The Bureau of Aeronautics issued a contract for the P4M-1 to Martin Company on 6 July 1944. Martin delivered 21 aircraft to the U.S. Navy. On 28 June 1950 VP-21 became the first squadron to recieve the P4M-1 in its inventory on 31 May 1960.

The P4M was a land based naval patrol aircraft. Like other Martin aircraft it was powered by 2x Pratt and Whitney R-4360 radial piston engines. The "Mercator" also had two jet engines, (the Allison J-33) mounted beneath the radial engines in the same nacelles. The idea was that this would enable Martin to combine the size and armament of four-engine planes with the economy and range of a two-engine plane. The combination, however, of two different types of powerplants was troublesome. This problem came to a head in August 1947 when one of the prototype XP4M-1's main fuel lines burst on a test flight, killing a Martin flight test engineer and injuring two others.
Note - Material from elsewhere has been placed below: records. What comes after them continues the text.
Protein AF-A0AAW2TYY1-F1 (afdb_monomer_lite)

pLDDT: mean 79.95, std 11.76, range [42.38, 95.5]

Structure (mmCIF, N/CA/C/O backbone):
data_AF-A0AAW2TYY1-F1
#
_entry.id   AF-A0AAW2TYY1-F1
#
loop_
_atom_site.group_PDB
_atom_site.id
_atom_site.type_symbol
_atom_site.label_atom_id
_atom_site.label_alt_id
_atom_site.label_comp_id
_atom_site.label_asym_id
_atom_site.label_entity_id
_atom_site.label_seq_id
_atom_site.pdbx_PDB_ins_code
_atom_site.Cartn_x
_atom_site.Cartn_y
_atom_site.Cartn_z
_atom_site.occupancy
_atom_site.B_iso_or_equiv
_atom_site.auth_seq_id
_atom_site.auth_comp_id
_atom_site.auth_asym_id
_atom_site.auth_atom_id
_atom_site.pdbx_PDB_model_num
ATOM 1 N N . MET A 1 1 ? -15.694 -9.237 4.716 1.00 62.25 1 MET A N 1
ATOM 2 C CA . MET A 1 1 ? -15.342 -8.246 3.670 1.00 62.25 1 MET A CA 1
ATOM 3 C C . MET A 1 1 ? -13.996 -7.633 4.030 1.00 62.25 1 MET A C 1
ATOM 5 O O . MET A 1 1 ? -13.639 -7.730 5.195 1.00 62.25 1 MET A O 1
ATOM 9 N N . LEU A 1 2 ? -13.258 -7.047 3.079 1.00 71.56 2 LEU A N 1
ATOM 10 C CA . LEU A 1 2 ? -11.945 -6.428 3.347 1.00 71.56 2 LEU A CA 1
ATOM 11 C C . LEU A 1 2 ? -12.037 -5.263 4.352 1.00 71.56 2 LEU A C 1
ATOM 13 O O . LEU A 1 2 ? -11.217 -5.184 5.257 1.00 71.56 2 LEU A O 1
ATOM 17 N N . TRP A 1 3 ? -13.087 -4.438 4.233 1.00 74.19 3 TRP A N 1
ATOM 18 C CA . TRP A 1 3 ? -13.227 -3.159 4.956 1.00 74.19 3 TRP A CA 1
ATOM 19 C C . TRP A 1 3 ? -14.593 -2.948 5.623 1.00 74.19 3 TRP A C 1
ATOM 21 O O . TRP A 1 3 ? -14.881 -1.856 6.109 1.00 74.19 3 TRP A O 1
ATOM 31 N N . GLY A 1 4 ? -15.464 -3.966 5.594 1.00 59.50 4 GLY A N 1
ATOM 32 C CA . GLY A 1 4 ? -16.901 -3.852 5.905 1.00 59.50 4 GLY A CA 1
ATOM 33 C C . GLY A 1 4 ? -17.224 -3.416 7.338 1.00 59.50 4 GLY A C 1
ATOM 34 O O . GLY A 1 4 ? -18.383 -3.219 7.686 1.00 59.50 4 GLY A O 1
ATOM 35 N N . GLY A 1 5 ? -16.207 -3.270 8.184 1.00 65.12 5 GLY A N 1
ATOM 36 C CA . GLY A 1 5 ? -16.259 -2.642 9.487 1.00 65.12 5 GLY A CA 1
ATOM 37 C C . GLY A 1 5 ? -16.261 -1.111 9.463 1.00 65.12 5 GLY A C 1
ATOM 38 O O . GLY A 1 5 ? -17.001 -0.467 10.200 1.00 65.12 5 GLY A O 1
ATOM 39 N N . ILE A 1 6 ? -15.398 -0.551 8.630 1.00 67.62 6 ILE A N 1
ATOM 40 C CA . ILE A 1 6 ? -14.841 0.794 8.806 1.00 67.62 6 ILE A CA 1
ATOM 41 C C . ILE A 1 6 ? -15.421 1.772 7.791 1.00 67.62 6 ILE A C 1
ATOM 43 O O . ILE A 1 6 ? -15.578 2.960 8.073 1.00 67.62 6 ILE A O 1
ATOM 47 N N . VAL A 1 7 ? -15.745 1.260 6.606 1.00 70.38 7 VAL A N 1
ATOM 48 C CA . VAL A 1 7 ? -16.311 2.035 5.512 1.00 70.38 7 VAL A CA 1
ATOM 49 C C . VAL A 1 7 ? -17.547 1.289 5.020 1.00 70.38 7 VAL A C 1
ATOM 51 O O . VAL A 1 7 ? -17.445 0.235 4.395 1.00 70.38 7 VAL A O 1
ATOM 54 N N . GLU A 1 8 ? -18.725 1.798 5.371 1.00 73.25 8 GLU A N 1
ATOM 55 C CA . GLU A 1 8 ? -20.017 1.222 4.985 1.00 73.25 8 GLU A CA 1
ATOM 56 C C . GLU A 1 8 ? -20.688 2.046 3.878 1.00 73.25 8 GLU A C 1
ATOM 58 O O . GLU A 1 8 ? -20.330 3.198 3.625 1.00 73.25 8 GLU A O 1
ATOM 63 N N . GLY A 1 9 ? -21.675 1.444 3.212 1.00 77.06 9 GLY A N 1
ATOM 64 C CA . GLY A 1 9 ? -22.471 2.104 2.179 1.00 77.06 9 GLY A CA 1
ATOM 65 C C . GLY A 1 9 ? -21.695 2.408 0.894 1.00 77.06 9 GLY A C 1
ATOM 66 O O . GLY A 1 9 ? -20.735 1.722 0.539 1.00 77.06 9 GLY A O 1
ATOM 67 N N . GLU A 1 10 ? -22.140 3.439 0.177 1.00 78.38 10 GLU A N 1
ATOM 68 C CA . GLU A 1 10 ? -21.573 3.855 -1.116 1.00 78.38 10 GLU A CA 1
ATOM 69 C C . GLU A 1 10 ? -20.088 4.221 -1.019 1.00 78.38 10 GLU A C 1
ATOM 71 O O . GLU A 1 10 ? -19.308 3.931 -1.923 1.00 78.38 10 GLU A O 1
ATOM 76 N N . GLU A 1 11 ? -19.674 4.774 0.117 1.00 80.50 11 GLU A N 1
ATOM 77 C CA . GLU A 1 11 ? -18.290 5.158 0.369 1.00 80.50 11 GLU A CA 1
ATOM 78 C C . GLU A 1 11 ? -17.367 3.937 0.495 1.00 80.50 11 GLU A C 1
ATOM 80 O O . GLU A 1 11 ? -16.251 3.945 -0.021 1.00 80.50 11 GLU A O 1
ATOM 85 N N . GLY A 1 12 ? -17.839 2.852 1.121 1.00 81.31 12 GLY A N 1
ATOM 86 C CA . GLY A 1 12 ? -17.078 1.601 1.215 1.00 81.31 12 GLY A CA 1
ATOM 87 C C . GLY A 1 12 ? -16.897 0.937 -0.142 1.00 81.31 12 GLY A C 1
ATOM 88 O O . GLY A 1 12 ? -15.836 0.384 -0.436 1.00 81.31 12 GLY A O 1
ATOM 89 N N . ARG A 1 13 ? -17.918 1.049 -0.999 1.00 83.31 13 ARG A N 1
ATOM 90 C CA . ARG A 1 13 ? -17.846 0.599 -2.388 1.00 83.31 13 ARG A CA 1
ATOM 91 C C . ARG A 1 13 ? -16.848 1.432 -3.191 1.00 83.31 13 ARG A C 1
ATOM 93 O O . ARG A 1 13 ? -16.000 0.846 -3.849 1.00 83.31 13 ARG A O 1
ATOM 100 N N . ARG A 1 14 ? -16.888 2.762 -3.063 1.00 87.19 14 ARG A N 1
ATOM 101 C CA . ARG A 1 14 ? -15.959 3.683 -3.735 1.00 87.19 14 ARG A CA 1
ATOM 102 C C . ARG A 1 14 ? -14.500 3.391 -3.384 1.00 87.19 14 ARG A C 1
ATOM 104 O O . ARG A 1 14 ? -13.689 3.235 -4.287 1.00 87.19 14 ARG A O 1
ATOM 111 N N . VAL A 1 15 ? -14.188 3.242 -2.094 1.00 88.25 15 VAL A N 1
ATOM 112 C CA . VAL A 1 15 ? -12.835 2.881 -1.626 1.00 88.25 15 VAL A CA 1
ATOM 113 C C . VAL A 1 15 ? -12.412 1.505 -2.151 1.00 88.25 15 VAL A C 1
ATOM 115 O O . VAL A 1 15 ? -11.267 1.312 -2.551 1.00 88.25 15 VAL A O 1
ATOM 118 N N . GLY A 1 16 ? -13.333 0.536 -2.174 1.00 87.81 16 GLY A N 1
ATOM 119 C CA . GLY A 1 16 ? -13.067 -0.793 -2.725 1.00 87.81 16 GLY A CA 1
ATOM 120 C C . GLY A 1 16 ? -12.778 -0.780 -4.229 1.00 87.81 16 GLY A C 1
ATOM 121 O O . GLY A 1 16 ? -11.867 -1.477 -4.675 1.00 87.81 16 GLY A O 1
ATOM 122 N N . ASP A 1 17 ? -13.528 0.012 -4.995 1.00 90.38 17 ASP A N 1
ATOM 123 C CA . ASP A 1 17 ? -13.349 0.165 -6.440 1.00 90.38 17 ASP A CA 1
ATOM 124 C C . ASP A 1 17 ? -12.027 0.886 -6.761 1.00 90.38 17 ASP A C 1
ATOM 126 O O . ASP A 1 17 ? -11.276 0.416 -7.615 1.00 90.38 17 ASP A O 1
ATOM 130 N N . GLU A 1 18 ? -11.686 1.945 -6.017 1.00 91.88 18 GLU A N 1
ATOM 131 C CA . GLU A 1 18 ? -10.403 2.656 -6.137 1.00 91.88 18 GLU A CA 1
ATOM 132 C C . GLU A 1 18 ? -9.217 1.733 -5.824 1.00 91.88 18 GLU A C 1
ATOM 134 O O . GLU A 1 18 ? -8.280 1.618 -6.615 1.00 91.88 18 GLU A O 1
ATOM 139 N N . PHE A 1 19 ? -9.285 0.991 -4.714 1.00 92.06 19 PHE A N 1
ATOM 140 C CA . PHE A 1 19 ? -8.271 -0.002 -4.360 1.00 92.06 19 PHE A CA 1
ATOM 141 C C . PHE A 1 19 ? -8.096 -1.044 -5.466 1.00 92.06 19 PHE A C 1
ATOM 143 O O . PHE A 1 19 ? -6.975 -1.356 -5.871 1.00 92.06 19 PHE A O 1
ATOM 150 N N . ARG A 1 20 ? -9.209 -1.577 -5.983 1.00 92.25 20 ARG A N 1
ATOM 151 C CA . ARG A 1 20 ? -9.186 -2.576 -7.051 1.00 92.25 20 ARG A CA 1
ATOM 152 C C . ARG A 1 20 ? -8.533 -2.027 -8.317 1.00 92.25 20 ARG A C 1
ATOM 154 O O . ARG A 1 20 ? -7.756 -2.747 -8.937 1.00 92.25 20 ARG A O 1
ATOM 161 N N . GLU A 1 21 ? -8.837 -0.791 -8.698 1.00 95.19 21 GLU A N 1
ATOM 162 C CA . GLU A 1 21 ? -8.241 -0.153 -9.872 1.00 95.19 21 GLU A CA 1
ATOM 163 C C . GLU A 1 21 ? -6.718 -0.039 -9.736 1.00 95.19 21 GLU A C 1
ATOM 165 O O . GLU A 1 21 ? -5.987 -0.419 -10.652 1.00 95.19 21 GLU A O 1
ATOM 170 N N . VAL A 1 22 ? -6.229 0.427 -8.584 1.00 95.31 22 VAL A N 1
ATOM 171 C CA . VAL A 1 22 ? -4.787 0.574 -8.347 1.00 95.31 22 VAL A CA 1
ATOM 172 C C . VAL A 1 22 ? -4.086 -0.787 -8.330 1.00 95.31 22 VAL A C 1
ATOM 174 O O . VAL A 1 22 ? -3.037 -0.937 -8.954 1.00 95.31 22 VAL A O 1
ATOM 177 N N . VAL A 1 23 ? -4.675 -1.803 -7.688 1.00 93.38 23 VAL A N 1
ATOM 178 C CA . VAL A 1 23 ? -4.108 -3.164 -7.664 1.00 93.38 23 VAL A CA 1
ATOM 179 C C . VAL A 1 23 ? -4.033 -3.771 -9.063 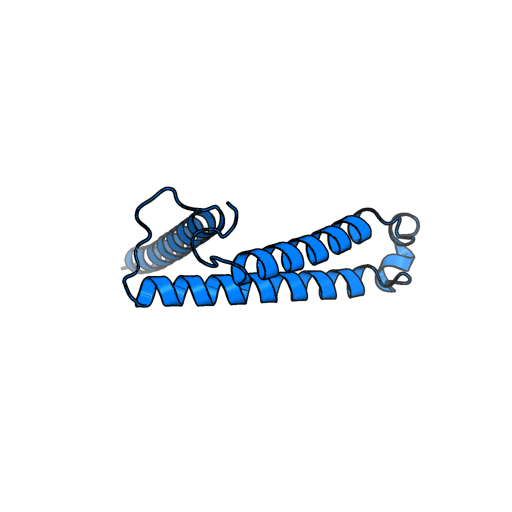1.00 93.38 23 VAL A C 1
ATOM 181 O O . VAL A 1 23 ? -3.025 -4.391 -9.387 1.00 93.38 23 VAL A O 1
ATOM 184 N N . ILE A 1 24 ? -5.054 -3.585 -9.907 1.00 95.19 24 ILE A N 1
ATOM 185 C CA . ILE A 1 24 ? -5.022 -4.073 -11.295 1.00 95.19 24 ILE A CA 1
ATOM 186 C C . ILE A 1 24 ? -3.851 -3.438 -12.051 1.00 95.19 24 ILE A C 1
ATOM 188 O O . ILE A 1 24 ? -3.050 -4.163 -12.634 1.00 95.19 24 ILE A O 1
ATOM 192 N N . LYS A 1 25 ? -3.688 -2.111 -11.966 1.00 93.50 25 LYS A N 1
ATOM 193 C CA . LYS A 1 25 ? -2.573 -1.410 -12.624 1.00 93.50 25 LYS A CA 1
ATOM 194 C C . LYS A 1 25 ? -1.208 -1.872 -12.115 1.00 93.50 25 LYS A C 1
ATOM 196 O O . LYS A 1 25 ? -0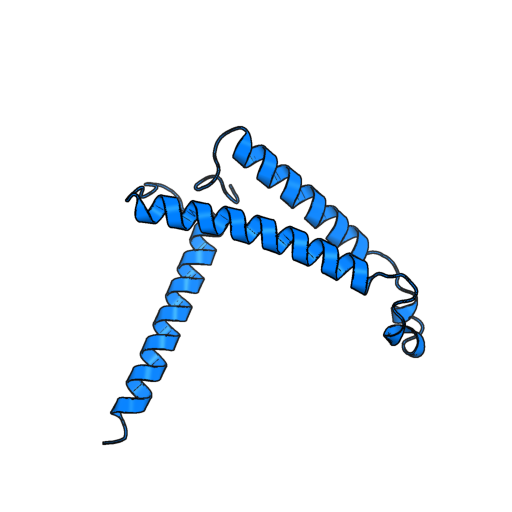.273 -1.997 -12.900 1.00 93.50 25 LYS A O 1
ATOM 201 N N . LEU A 1 26 ? -1.094 -2.157 -10.817 1.00 91.75 26 LEU A N 1
ATOM 202 C CA . LEU A 1 26 ? 0.130 -2.693 -10.226 1.00 91.75 26 LEU A CA 1
ATOM 203 C C . LEU A 1 26 ? 0.449 -4.095 -10.764 1.00 91.75 26 LEU A C 1
ATOM 205 O O . LEU A 1 26 ? 1.588 -4.365 -11.133 1.00 91.75 26 LEU A O 1
ATOM 209 N N . VAL A 1 27 ? -0.548 -4.982 -10.832 1.00 92.19 27 VAL A N 1
ATOM 210 C CA . VAL A 1 27 ? -0.384 -6.343 -11.368 1.00 92.19 27 VAL A CA 1
ATOM 211 C C . VAL A 1 27 ? -0.006 -6.308 -12.847 1.00 92.19 27 VAL A C 1
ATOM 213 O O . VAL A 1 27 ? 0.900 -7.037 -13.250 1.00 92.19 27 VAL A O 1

In 1947 the US Navy chose the cheaper and more reliable Lockheed P2 "Neptune" powered by two piston engines as its regular patrol plane.

In the beginning of 1951, the P4M-1"Mercator" was specifically modified for electronic reconnaissance as the P4M-1Q "Mercator". Most were delivered to Patrol Squadron 21, stationed at Patuxent River Naval Air Station in Maryland and later Port Lyautey in Morocco.

The P4M, working with the Fleet Air Reconnaissance Squadron (VQ-1), was in service until 1960 and was employed on missions along the Chinese border and the far eastern Russian coast. One was shot down near Shanghai in 1956. The "Mercator also operated over the Atlantic with VQ-2.